Monday, November 29, 2010

Macca Christmas-y songs

As some of my readers will know, I am a bit of a fan of the Beatles. Hence, I figured I'd throw in some bonus blog material. This will probably become a once a week thing during the next month or so.

So today, I figured I would start with some solo Beatles material, specifically, some Christmas-y music videos courtesy of Sir Paul McCartney.

First, we have the ubiquitous 1979 chestnut "Wonderful Christmastime" which seems to have no middle ground (or not much anyway), people seem to either really like it or really REALLY hate it. I reckon it is slight (especially where work from a former Beatle is concerned), but fun. Here is the video (my advice to the haters is, don't click the play button!):

Here are a couple of fun facts about the song:

* The pub you see in the video is the Fountain Inn in Ashurst, West Sussex.
* The synthesizer riff was played on a Sequential Circuits Prophet-5.
* The song did not crack the U.S. Billboard Hot 100 in the year of its release, but did chart at #6 in the U.K. singles chart.
* The song can be heard in the 1998 animated film "Rudolph the Red-Nosed Reindeer: The Movie," as well as all over your local pop radio station during the holidays.

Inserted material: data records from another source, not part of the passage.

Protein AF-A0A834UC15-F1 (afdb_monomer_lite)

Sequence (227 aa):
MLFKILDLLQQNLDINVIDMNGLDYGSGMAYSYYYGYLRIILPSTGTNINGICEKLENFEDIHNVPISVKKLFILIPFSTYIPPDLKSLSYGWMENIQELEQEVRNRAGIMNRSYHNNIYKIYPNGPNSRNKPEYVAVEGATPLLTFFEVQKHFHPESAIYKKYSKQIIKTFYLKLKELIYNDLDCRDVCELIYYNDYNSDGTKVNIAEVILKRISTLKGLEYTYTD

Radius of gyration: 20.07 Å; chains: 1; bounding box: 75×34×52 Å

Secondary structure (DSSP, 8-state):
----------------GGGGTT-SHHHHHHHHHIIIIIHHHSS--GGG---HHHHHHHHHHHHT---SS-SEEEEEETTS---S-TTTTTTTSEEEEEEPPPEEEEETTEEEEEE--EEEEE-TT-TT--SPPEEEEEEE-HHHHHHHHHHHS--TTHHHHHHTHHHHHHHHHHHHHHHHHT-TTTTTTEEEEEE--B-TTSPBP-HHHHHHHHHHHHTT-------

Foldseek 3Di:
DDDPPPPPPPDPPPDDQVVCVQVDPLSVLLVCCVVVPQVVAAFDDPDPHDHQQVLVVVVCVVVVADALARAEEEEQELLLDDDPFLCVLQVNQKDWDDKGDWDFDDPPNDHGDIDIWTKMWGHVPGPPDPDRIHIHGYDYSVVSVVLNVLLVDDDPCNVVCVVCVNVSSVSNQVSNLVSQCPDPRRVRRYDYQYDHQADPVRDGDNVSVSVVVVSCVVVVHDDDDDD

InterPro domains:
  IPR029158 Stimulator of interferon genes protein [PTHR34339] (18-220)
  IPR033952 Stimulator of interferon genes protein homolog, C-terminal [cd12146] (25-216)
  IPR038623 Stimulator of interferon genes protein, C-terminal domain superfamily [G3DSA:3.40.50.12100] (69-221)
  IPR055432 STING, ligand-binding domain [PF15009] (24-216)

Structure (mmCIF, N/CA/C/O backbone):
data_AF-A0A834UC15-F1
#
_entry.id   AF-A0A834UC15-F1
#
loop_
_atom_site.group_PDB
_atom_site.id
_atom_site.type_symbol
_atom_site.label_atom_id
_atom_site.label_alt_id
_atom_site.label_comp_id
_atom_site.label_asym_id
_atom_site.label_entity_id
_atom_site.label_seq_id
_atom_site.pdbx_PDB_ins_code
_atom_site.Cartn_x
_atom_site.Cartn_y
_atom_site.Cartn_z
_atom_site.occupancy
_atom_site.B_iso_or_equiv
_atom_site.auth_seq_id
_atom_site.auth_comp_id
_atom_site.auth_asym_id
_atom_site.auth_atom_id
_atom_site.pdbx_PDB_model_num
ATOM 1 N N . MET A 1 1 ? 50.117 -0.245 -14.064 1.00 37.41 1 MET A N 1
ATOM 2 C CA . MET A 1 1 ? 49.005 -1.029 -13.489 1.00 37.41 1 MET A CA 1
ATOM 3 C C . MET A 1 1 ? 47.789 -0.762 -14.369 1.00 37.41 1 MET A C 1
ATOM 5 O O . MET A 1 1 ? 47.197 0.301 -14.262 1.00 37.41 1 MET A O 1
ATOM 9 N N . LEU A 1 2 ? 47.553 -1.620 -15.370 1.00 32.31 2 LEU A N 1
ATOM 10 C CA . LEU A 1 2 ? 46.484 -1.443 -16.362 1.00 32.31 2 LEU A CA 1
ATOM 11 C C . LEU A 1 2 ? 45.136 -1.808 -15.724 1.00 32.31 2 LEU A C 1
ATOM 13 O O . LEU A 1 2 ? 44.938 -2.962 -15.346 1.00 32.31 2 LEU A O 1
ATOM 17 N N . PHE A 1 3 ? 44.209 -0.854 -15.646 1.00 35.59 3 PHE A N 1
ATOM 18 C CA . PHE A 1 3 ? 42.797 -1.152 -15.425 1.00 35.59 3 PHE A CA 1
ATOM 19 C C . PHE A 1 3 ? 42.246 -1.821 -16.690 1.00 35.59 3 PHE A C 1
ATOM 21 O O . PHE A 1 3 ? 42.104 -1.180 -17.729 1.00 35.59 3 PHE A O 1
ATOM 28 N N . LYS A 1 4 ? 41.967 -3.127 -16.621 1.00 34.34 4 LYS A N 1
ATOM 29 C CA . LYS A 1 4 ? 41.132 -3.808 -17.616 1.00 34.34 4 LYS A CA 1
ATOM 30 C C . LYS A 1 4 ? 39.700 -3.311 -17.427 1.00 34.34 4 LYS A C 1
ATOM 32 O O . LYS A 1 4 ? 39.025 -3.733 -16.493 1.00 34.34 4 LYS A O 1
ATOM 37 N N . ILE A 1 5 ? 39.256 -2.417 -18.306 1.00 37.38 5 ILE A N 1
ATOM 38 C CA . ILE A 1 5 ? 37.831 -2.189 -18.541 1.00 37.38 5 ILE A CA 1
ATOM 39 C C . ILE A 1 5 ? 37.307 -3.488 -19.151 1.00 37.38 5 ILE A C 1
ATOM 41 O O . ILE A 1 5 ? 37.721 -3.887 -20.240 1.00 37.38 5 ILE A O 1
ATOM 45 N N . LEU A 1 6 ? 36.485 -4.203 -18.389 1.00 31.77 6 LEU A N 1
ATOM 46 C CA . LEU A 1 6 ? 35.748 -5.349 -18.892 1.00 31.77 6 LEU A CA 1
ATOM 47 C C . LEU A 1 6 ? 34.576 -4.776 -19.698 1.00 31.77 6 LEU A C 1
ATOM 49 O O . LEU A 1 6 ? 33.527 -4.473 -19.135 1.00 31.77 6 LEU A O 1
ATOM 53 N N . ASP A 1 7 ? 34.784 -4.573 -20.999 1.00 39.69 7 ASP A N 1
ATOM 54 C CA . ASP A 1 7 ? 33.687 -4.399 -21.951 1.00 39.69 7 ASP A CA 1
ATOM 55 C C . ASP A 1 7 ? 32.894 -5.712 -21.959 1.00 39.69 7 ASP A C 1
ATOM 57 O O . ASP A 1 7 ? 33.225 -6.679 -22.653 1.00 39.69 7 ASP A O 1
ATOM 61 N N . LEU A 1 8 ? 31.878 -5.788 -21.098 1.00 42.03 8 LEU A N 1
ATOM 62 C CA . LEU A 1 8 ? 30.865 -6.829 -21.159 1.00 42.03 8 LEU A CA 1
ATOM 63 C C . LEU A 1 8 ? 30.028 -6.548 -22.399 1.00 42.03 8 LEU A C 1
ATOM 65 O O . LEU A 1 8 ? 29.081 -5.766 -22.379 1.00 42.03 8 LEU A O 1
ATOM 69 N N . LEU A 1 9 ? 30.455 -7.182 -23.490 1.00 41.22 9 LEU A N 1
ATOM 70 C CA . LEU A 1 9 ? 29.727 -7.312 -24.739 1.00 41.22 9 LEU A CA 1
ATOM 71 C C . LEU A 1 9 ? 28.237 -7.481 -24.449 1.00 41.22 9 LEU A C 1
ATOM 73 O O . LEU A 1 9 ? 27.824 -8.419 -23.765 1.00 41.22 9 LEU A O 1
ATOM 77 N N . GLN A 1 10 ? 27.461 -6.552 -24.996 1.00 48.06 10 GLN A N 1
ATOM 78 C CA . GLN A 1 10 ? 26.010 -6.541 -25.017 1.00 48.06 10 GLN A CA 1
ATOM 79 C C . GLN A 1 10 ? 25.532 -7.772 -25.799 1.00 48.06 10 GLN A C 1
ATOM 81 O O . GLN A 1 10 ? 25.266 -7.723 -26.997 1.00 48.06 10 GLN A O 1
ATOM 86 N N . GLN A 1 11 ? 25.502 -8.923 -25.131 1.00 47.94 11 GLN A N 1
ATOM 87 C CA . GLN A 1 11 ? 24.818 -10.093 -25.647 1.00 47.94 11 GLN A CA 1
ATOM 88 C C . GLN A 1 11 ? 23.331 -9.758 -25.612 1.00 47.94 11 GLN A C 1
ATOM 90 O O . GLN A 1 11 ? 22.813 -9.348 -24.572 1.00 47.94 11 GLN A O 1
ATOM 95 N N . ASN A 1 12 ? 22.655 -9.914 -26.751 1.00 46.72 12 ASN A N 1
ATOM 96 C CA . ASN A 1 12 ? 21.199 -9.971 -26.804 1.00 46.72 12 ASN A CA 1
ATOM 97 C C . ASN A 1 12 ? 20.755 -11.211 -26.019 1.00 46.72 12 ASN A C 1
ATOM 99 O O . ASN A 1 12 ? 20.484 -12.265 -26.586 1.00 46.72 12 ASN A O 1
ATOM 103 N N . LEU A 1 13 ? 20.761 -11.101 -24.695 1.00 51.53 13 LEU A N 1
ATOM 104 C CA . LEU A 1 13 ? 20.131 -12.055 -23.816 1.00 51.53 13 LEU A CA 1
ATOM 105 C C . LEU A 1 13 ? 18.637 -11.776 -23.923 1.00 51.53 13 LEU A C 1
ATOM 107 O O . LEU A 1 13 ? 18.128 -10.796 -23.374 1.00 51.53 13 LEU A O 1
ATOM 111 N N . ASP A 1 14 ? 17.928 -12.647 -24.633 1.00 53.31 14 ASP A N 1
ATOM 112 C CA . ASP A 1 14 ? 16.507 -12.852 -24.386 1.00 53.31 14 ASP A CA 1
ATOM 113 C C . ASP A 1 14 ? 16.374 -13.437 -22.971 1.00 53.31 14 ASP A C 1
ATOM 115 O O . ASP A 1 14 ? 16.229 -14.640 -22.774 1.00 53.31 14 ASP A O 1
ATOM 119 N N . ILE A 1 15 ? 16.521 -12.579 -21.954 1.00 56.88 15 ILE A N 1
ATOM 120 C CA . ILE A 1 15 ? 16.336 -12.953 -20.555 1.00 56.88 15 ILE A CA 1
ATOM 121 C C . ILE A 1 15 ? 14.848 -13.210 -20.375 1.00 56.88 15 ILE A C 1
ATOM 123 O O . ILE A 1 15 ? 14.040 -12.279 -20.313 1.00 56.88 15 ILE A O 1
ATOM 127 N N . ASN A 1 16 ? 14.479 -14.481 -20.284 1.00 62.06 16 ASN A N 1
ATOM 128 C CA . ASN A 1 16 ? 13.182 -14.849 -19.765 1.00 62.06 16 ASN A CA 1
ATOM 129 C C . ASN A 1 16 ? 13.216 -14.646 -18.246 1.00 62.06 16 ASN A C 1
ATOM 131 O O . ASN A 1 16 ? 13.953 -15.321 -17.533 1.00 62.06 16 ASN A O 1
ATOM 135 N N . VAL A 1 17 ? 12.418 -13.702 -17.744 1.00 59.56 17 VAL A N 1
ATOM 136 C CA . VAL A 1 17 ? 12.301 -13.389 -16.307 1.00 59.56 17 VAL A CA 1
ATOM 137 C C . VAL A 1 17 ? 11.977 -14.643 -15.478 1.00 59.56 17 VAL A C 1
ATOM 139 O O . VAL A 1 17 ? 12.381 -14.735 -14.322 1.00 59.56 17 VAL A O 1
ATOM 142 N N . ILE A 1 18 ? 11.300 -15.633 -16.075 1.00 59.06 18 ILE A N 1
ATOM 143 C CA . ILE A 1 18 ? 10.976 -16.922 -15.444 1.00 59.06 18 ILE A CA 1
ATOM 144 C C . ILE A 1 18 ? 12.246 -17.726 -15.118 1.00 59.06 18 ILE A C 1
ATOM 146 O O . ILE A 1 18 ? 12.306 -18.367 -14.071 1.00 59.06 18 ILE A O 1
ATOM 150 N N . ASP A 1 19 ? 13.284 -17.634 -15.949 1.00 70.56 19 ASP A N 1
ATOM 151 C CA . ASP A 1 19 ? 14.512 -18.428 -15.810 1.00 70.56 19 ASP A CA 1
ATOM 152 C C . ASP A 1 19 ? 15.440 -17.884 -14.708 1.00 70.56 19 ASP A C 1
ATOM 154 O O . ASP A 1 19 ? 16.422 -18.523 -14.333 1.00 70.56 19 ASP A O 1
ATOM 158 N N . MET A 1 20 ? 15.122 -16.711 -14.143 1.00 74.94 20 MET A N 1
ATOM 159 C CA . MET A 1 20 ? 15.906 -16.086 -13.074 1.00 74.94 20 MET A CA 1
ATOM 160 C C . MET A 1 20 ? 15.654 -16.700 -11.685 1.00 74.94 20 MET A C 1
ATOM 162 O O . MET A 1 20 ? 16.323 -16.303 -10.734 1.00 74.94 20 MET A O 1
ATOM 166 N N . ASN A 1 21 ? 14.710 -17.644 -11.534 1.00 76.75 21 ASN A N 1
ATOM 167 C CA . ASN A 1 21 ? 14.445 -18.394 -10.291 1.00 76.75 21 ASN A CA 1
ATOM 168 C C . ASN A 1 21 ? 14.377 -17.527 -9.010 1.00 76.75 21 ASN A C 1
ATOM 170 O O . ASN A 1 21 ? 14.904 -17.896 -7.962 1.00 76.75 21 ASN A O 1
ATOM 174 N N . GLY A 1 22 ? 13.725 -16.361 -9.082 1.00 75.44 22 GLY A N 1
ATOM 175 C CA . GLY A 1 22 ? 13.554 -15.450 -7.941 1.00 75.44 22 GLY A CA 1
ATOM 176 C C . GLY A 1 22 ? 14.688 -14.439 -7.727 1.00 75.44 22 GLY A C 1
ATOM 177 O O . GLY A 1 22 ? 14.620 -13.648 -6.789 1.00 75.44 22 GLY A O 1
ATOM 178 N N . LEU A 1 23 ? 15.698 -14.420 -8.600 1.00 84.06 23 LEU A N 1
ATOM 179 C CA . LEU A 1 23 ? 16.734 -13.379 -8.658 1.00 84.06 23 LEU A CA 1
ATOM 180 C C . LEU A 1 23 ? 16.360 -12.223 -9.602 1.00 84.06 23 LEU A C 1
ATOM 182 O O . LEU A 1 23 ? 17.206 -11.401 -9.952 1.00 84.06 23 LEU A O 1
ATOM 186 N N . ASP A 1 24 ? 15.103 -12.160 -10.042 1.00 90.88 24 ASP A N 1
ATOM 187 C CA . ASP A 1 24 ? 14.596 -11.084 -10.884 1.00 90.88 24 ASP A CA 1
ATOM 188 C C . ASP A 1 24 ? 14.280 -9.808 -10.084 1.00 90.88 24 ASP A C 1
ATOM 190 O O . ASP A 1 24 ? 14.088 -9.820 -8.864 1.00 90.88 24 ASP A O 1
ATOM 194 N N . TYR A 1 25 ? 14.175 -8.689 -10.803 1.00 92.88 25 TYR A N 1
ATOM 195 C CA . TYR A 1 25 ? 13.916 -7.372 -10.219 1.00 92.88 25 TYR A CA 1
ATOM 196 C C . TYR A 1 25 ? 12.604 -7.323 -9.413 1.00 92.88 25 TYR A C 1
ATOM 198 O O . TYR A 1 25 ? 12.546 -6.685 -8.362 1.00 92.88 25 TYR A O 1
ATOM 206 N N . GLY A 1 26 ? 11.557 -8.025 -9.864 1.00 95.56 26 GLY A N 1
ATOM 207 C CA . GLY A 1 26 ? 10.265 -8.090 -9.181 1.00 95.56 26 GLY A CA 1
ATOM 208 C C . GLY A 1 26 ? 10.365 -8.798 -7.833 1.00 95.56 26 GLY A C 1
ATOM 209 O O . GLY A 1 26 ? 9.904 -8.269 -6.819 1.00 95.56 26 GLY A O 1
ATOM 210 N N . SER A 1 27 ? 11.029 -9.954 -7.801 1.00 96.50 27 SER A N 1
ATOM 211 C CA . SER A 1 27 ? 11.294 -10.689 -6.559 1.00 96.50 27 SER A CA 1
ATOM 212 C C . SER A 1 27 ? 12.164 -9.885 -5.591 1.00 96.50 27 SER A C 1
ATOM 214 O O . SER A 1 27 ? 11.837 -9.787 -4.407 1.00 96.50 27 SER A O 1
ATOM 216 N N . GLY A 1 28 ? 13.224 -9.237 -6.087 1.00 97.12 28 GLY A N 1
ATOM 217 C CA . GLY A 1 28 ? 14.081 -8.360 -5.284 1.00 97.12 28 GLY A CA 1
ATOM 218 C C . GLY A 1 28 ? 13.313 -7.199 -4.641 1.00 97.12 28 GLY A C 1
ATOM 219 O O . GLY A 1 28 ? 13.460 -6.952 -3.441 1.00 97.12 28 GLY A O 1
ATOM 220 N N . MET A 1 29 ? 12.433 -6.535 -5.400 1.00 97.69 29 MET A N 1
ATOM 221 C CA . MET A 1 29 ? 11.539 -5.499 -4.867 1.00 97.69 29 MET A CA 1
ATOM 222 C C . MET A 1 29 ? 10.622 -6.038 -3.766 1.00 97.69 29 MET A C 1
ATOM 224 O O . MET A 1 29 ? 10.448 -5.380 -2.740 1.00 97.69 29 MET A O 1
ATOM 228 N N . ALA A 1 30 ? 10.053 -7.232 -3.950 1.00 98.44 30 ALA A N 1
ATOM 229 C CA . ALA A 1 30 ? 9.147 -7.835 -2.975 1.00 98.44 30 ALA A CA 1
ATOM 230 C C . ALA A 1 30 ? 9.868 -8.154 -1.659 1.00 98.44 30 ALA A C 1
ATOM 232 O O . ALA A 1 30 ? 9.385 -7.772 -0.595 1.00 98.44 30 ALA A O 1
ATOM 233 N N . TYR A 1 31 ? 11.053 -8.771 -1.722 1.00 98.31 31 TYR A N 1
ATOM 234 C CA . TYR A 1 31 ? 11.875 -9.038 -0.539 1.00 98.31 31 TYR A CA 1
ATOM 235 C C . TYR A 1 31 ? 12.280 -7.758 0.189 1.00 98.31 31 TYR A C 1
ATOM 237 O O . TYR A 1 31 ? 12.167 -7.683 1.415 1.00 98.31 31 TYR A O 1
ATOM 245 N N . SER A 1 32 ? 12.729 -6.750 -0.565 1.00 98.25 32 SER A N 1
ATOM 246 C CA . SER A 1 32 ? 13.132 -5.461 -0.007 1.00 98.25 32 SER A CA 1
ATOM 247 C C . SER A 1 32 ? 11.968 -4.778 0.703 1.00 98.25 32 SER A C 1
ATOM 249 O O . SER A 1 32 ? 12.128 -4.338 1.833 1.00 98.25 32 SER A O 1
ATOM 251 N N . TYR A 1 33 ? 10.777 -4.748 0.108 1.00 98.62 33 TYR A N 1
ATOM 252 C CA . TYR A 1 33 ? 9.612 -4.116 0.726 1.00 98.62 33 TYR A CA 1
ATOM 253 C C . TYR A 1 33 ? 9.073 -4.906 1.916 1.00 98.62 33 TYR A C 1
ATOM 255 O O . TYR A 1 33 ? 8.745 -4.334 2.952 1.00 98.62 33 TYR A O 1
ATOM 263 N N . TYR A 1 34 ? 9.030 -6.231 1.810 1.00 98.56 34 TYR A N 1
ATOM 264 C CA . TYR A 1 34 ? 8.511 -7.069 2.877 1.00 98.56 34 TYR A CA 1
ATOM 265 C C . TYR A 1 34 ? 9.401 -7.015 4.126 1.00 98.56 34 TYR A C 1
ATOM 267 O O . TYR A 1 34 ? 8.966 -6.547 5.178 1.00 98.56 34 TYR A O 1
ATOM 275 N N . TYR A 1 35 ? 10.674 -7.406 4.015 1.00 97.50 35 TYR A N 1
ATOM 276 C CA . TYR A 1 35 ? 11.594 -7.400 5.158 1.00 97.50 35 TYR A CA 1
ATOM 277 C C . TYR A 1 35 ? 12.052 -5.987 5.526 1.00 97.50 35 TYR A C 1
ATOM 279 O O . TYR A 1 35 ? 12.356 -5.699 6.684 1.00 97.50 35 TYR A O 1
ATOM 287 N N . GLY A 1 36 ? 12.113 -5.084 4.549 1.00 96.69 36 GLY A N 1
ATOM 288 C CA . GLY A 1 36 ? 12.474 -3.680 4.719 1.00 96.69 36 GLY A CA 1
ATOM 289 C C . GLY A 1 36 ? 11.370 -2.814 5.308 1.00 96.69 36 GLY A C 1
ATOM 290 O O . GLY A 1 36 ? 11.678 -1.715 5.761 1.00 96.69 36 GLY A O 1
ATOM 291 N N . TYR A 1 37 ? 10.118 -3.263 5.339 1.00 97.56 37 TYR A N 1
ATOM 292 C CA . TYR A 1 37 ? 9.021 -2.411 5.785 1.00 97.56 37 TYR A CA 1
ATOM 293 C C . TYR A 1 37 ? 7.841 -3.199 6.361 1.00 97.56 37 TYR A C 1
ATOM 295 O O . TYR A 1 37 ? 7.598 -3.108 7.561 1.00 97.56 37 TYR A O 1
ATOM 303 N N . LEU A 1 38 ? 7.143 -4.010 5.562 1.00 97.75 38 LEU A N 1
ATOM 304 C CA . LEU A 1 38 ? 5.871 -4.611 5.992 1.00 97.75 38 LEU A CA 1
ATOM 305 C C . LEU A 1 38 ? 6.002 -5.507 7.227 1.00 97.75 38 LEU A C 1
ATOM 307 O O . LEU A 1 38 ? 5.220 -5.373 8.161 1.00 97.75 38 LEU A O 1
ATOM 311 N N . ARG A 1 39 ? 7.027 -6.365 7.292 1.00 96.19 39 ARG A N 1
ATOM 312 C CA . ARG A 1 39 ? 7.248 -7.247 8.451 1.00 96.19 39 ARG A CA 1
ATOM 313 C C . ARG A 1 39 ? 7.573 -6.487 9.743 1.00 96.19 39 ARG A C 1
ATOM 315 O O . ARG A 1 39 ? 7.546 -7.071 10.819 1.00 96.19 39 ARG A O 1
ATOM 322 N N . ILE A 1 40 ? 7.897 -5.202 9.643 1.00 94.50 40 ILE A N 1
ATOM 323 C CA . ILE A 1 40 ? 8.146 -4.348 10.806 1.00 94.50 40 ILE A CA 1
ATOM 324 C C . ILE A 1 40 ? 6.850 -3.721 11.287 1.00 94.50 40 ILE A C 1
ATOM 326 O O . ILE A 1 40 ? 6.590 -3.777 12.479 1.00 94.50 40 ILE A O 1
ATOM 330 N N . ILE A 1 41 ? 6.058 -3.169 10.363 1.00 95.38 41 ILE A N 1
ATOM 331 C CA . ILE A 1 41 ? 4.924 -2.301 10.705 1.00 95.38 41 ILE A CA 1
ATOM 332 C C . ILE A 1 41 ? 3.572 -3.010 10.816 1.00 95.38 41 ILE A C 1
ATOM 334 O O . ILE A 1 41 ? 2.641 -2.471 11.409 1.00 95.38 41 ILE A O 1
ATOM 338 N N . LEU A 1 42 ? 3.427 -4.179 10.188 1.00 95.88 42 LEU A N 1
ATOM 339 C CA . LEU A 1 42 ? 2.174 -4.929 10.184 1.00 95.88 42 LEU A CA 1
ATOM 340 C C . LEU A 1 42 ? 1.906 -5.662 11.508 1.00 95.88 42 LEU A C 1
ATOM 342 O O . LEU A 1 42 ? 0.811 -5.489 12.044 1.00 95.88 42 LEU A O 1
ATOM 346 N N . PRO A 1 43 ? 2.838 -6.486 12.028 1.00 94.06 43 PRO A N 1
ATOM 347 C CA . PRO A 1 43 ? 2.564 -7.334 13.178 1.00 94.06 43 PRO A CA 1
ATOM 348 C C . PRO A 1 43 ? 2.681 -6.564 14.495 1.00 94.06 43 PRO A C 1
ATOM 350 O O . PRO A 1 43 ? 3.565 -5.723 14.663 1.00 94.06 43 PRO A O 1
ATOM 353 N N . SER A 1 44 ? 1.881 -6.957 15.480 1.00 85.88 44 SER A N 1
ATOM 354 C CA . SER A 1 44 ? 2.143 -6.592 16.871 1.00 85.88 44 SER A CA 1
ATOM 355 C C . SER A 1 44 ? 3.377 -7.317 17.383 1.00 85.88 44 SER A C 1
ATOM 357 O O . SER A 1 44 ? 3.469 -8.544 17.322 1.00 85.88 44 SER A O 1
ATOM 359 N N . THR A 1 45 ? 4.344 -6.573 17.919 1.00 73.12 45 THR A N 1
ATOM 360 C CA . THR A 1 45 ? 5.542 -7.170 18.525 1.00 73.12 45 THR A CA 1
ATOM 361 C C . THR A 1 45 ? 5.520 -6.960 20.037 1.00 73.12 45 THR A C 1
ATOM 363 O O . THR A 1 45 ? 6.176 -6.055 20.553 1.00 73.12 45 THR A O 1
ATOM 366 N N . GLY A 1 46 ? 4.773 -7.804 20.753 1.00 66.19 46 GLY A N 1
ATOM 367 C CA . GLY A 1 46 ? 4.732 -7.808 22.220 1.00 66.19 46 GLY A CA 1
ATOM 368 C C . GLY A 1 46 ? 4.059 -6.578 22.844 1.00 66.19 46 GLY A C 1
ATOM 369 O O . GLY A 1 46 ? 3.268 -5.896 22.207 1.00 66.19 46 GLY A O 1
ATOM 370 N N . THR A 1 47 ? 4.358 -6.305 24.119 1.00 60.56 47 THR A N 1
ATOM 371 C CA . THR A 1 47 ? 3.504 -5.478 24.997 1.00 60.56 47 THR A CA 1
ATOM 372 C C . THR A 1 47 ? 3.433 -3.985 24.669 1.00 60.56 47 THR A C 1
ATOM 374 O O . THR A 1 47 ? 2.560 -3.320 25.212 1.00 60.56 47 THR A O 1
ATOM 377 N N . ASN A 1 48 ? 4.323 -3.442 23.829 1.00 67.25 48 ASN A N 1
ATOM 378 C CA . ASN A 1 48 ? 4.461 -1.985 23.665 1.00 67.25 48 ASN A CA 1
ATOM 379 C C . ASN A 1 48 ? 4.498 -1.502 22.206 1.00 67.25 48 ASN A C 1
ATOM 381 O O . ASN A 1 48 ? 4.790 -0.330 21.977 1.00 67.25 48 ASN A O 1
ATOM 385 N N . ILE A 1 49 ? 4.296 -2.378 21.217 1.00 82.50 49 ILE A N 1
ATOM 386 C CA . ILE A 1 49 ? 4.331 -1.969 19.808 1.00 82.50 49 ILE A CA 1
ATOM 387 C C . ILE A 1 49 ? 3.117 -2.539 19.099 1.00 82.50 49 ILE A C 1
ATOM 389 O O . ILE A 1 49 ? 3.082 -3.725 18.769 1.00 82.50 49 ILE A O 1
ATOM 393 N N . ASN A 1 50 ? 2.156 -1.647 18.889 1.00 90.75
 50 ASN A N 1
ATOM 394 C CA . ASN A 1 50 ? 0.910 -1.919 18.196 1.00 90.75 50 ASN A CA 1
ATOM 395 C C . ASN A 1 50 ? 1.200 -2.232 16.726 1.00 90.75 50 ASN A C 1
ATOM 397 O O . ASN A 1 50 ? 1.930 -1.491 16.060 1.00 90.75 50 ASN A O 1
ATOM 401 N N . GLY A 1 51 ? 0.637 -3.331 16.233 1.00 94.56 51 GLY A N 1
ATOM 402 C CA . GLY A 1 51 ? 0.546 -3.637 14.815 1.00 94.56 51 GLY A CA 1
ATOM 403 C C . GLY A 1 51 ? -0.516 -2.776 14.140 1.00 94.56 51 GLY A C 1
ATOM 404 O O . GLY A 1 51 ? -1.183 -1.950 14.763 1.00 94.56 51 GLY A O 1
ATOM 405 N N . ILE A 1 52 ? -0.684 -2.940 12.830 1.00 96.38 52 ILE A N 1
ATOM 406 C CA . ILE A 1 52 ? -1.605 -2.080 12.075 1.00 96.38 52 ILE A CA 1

The second video from Sir Paul that I am including is for "Pipes of Peace." Written for the 1983 album of the same title (released October 31, 1983), the title song was released as a single on December 5, 1983. Although it is not explicitly a holiday song from a lyrical standpoint (except in a "Peace on Earth, Goodwill to All" sort of way), the video is most definitely Christmas-y. The video depicts the famous WWI Christmas truce between British and German troops. Macca plays soldiers on both sides of the trenches who meet up in No Man's Land while other soldiers fraternize and play football.

* This song was Paul McCartney's first and *only* number 1 single as a solo artist in the U.K. (!)
* The single (with "So Bad" as the B-side) reached number 23 on the U.S. charts.
* The video was my introduction to the WWI Christmas truce of December 1914.

The Christmas Truce is also dramatized in the film Joyeux Noel, about which more later (hopefully).

So there you have some Beatle-y Christmas-y music videos for your viewing and listening pleasure. I plan to post a few more of these as the holidaze progress.